**About this exercise**. Starting at the line that contains "ATOM 92 N N", reproduce every line through the end of the entries below, with no pictures in the copy.
(Data)
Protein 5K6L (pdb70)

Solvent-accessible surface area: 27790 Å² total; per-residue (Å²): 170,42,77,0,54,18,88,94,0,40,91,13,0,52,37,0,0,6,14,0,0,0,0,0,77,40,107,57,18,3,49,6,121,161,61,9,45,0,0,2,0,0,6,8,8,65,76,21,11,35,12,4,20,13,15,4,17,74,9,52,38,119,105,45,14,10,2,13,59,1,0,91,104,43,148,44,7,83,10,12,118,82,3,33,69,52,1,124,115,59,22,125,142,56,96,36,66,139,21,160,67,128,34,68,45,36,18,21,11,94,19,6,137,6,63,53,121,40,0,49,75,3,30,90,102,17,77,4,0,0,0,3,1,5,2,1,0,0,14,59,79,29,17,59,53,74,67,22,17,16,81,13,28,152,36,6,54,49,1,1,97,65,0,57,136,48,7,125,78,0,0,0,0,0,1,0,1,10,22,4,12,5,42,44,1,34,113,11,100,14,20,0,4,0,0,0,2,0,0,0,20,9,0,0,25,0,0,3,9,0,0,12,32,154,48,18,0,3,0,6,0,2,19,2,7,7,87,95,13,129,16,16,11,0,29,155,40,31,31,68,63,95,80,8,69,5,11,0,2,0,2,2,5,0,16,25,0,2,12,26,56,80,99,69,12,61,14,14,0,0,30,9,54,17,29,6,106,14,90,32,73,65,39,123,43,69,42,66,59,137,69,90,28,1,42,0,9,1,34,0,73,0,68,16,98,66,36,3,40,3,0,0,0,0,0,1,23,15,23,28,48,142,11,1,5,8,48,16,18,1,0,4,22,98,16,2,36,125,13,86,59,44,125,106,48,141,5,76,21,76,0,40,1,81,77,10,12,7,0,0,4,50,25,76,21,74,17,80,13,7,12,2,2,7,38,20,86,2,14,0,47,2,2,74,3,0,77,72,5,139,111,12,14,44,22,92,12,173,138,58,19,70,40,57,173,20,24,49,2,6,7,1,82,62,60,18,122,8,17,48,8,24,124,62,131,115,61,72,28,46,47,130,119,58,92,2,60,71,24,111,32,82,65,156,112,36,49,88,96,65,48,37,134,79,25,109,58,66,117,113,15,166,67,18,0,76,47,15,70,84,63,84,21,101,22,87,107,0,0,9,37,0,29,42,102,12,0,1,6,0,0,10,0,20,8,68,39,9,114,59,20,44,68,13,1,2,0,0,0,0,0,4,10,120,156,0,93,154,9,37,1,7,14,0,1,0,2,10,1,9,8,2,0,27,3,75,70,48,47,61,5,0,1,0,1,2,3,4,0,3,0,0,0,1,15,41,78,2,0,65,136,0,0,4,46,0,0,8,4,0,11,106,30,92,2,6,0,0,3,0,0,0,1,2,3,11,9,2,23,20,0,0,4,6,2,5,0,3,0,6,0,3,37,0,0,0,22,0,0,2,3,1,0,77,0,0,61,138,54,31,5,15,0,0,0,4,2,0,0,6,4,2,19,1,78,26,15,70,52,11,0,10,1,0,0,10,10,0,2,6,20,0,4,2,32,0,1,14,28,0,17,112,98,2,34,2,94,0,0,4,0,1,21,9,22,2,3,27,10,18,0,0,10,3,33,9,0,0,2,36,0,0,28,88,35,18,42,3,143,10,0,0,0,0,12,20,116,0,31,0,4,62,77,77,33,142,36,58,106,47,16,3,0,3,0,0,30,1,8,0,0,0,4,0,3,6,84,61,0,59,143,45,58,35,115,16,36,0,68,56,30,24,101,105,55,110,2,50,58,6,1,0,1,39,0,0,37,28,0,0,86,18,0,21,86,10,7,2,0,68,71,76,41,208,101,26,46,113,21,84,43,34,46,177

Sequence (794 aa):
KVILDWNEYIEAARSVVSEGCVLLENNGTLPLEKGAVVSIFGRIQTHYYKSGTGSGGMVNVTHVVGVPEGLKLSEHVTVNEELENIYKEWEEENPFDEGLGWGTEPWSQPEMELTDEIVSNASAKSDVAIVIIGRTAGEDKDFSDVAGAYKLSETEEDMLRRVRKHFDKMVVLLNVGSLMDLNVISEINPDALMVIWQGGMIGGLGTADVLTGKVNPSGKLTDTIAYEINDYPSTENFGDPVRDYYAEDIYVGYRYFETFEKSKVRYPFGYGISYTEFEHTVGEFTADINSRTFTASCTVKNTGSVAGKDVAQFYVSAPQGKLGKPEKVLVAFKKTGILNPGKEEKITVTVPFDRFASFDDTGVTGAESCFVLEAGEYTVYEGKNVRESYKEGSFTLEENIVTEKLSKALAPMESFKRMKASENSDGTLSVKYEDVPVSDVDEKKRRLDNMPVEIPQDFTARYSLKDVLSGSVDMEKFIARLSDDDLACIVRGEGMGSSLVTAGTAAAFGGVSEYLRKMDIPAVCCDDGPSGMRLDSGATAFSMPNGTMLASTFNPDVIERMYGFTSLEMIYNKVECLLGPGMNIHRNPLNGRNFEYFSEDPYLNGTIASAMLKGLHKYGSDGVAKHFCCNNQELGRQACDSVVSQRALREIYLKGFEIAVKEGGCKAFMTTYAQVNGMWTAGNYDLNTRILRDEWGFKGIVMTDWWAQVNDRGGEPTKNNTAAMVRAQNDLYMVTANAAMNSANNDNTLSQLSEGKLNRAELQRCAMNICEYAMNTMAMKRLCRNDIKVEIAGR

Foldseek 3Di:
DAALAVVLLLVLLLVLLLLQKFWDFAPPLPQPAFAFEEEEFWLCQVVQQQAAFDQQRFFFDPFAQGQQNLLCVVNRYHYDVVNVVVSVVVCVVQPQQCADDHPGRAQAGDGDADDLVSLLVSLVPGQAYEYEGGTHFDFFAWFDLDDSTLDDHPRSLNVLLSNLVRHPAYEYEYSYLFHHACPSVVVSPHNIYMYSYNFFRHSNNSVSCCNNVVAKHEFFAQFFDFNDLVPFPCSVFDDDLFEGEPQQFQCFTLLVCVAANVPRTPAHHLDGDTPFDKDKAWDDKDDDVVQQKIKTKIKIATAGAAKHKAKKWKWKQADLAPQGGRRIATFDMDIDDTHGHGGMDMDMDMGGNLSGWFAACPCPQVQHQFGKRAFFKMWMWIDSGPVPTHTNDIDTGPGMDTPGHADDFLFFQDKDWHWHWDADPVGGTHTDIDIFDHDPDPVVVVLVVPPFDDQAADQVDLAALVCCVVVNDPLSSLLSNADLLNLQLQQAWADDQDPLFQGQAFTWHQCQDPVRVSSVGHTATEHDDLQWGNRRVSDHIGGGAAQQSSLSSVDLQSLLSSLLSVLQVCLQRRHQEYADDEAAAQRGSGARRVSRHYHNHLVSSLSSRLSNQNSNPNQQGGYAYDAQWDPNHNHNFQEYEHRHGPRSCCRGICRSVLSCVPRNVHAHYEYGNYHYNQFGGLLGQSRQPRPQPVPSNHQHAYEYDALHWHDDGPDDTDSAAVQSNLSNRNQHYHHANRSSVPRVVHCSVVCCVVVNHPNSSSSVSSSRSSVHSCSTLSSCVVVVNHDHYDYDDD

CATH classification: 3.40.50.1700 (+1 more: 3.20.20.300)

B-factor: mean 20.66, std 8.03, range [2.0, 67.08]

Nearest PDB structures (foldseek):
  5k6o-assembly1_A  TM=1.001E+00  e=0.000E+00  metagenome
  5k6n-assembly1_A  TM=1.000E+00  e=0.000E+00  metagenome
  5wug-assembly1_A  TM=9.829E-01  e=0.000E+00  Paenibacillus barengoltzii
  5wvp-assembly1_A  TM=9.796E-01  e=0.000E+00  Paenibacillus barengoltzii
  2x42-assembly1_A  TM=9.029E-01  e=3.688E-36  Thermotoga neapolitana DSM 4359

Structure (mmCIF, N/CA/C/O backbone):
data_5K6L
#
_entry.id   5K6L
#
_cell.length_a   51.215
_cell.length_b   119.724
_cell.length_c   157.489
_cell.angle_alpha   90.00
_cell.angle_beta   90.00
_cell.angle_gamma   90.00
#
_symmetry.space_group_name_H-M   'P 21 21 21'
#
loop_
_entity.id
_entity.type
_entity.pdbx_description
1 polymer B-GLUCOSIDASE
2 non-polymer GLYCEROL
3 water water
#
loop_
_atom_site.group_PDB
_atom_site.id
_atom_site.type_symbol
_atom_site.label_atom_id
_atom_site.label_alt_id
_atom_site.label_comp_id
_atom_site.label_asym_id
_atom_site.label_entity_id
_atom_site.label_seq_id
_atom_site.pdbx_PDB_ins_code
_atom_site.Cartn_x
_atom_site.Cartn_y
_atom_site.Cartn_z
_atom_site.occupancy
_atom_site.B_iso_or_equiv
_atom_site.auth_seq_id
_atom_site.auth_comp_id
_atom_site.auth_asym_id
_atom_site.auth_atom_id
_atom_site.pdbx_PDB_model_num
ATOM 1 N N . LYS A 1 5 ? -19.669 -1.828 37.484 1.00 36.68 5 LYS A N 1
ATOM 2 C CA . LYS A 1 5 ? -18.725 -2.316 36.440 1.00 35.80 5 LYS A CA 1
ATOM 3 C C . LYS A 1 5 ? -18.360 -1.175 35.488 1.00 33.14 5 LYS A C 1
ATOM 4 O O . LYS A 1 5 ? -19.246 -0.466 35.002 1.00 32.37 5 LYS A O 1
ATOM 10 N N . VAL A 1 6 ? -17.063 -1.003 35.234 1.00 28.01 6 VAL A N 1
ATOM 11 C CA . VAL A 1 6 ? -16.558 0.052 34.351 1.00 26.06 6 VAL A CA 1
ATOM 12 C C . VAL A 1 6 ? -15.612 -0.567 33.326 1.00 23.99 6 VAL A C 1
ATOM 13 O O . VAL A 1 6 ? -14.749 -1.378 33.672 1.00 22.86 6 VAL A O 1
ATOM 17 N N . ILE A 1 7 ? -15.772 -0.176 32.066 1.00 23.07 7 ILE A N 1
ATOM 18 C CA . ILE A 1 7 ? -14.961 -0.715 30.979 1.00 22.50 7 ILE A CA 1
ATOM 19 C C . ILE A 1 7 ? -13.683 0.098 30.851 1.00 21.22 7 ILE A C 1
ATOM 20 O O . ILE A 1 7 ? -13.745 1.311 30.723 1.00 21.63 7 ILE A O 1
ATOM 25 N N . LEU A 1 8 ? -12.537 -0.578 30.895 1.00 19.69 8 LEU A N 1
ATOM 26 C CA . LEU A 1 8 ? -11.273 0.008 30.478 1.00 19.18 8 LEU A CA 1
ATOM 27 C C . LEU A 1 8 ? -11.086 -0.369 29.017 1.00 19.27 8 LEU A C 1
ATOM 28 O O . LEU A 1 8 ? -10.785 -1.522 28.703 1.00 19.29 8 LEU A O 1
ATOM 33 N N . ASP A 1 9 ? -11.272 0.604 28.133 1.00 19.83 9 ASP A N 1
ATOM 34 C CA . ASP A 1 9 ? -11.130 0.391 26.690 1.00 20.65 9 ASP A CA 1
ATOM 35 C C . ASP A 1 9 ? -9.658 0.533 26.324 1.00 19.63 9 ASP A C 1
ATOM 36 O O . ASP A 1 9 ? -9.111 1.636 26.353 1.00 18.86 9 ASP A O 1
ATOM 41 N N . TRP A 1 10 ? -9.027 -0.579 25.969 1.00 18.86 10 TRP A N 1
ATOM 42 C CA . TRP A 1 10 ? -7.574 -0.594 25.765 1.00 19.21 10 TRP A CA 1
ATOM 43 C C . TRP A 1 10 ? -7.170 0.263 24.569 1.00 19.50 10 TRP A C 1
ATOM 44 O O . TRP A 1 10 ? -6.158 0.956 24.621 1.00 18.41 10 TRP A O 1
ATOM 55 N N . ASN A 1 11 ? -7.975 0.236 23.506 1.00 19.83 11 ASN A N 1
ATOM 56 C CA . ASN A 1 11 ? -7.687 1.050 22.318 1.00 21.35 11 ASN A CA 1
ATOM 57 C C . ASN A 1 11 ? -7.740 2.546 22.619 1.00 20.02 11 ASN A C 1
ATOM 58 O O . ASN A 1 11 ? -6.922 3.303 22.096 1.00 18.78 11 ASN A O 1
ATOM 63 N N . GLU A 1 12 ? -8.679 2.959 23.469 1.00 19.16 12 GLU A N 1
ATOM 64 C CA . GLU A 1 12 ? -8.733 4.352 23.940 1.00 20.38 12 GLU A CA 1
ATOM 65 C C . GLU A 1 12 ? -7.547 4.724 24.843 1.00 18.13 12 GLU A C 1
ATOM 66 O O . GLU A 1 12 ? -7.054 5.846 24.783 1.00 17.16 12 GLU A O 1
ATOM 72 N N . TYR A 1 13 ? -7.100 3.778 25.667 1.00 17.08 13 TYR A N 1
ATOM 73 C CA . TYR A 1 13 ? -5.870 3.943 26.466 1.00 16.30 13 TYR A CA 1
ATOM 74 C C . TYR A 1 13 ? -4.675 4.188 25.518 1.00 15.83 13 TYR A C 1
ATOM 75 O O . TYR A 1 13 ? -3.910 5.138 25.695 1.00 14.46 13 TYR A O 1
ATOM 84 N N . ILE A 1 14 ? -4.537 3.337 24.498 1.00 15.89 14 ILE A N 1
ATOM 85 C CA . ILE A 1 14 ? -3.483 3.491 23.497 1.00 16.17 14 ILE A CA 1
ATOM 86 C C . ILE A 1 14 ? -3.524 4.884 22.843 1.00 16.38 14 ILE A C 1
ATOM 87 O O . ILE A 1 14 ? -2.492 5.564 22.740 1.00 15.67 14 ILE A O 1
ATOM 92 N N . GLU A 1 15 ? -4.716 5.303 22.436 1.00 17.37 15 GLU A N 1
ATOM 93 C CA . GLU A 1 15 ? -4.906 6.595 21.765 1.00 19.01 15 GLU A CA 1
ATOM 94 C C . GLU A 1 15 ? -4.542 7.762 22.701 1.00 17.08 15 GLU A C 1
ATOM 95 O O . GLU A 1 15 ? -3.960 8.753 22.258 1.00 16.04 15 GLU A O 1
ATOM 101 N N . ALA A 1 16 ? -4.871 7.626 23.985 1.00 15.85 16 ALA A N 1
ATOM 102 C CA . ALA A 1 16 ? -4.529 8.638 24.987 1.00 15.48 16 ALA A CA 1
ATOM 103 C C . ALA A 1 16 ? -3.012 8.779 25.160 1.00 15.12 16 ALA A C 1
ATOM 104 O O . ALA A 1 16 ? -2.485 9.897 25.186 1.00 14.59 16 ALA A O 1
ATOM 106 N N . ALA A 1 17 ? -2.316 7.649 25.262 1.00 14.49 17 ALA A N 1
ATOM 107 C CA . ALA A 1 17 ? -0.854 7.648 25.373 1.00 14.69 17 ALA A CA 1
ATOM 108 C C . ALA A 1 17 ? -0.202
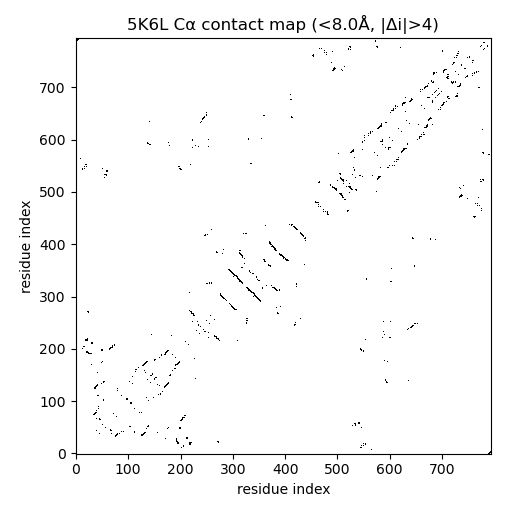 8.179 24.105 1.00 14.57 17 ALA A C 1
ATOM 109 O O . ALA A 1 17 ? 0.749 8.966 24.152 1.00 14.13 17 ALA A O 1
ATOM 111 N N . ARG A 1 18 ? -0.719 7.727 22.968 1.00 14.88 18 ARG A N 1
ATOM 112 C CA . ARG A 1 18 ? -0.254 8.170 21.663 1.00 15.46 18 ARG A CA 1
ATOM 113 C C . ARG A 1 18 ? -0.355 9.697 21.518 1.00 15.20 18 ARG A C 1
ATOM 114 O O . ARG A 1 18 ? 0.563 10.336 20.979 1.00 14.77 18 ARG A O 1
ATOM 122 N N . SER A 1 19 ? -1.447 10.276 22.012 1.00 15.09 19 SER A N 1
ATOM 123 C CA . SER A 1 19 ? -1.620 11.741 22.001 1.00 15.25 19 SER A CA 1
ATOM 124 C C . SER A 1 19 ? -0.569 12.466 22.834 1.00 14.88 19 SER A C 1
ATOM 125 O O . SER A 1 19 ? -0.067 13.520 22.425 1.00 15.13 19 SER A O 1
(End Data)
**Your solution**.
ATOM 92 N N . GLU A 1 15 ? -4.716 5.303 22.436 1.00 17.37 15 GLU A N 1
ATOM 93 C CA . GLU A 1 15 ? -4.906 6.595 21.765 1.00 19.01 15 GLU A CA 1
ATOM 94 C C . GLU A 1 15 ? -4.542 7.762 22.701 1.00 17.08 15 GLU A C 1
ATOM 95 O O . GLU A 1 15 ? -3.960 8.753 22.258 1.00 16.04 15 GLU A O 1
ATOM 101 N N . ALA A 1 16 ? -4.871 7.626 23.985 1.00 15.85 16 ALA A N 1
ATOM 102 C CA . ALA A 1 16 ? -4.529 8.638 24.987 1.00 15.48 16 ALA A CA 1
ATOM 103 C C . ALA A 1 16 ? -3.012 8.779 25.160 1.00 15.12 16 ALA A C 1
ATOM 104 O O . ALA A 1 16 ? -2.485 9.897 25.186 1.00 14.59 16 ALA A O 1
ATOM 106 N N . ALA A 1 17 ? -2.316 7.649 25.262 1.00 14.49 17 ALA A N 1
ATOM 107 C CA . ALA A 1 17 ? -0.854 7.648 25.373 1.00 14.69 17 ALA A CA 1
ATOM 108 C C . ALA A 1 17 ? -0.202
 8.179 24.105 1.00 14.57 17 ALA A C 1
ATOM 109 O O . ALA A 1 17 ? 0.749 8.966 24.152 1.00 14.13 17 ALA A O 1
ATOM 111 N N . ARG A 1 18 ? -0.719 7.727 22.968 1.00 14.88 18 ARG A N 1
ATOM 112 C CA . ARG A 1 18 ? -0.254 8.170 21.663 1.00 15.46 18 ARG A CA 1
ATOM 113 C C . ARG A 1 18 ? -0.355 9.697 21.518 1.00 15.20 18 ARG A C 1
ATOM 114 O O . ARG A 1 18 ? 0.563 10.336 20.979 1.00 14.77 18 ARG A O 1
ATOM 122 N N . SER A 1 19 ? -1.447 10.276 22.012 1.00 15.09 19 SER A N 1
ATOM 123 C CA . SER A 1 19 ? -1.620 11.741 22.001 1.00 15.25 19 SER A CA 1
ATOM 124 C C . SER A 1 19 ? -0.569 12.466 22.834 1.00 14.88 19 SER A C 1
ATOM 125 O O . SER A 1 19 ? -0.067 13.520 22.425 1.00 15.13 19 SER A O 1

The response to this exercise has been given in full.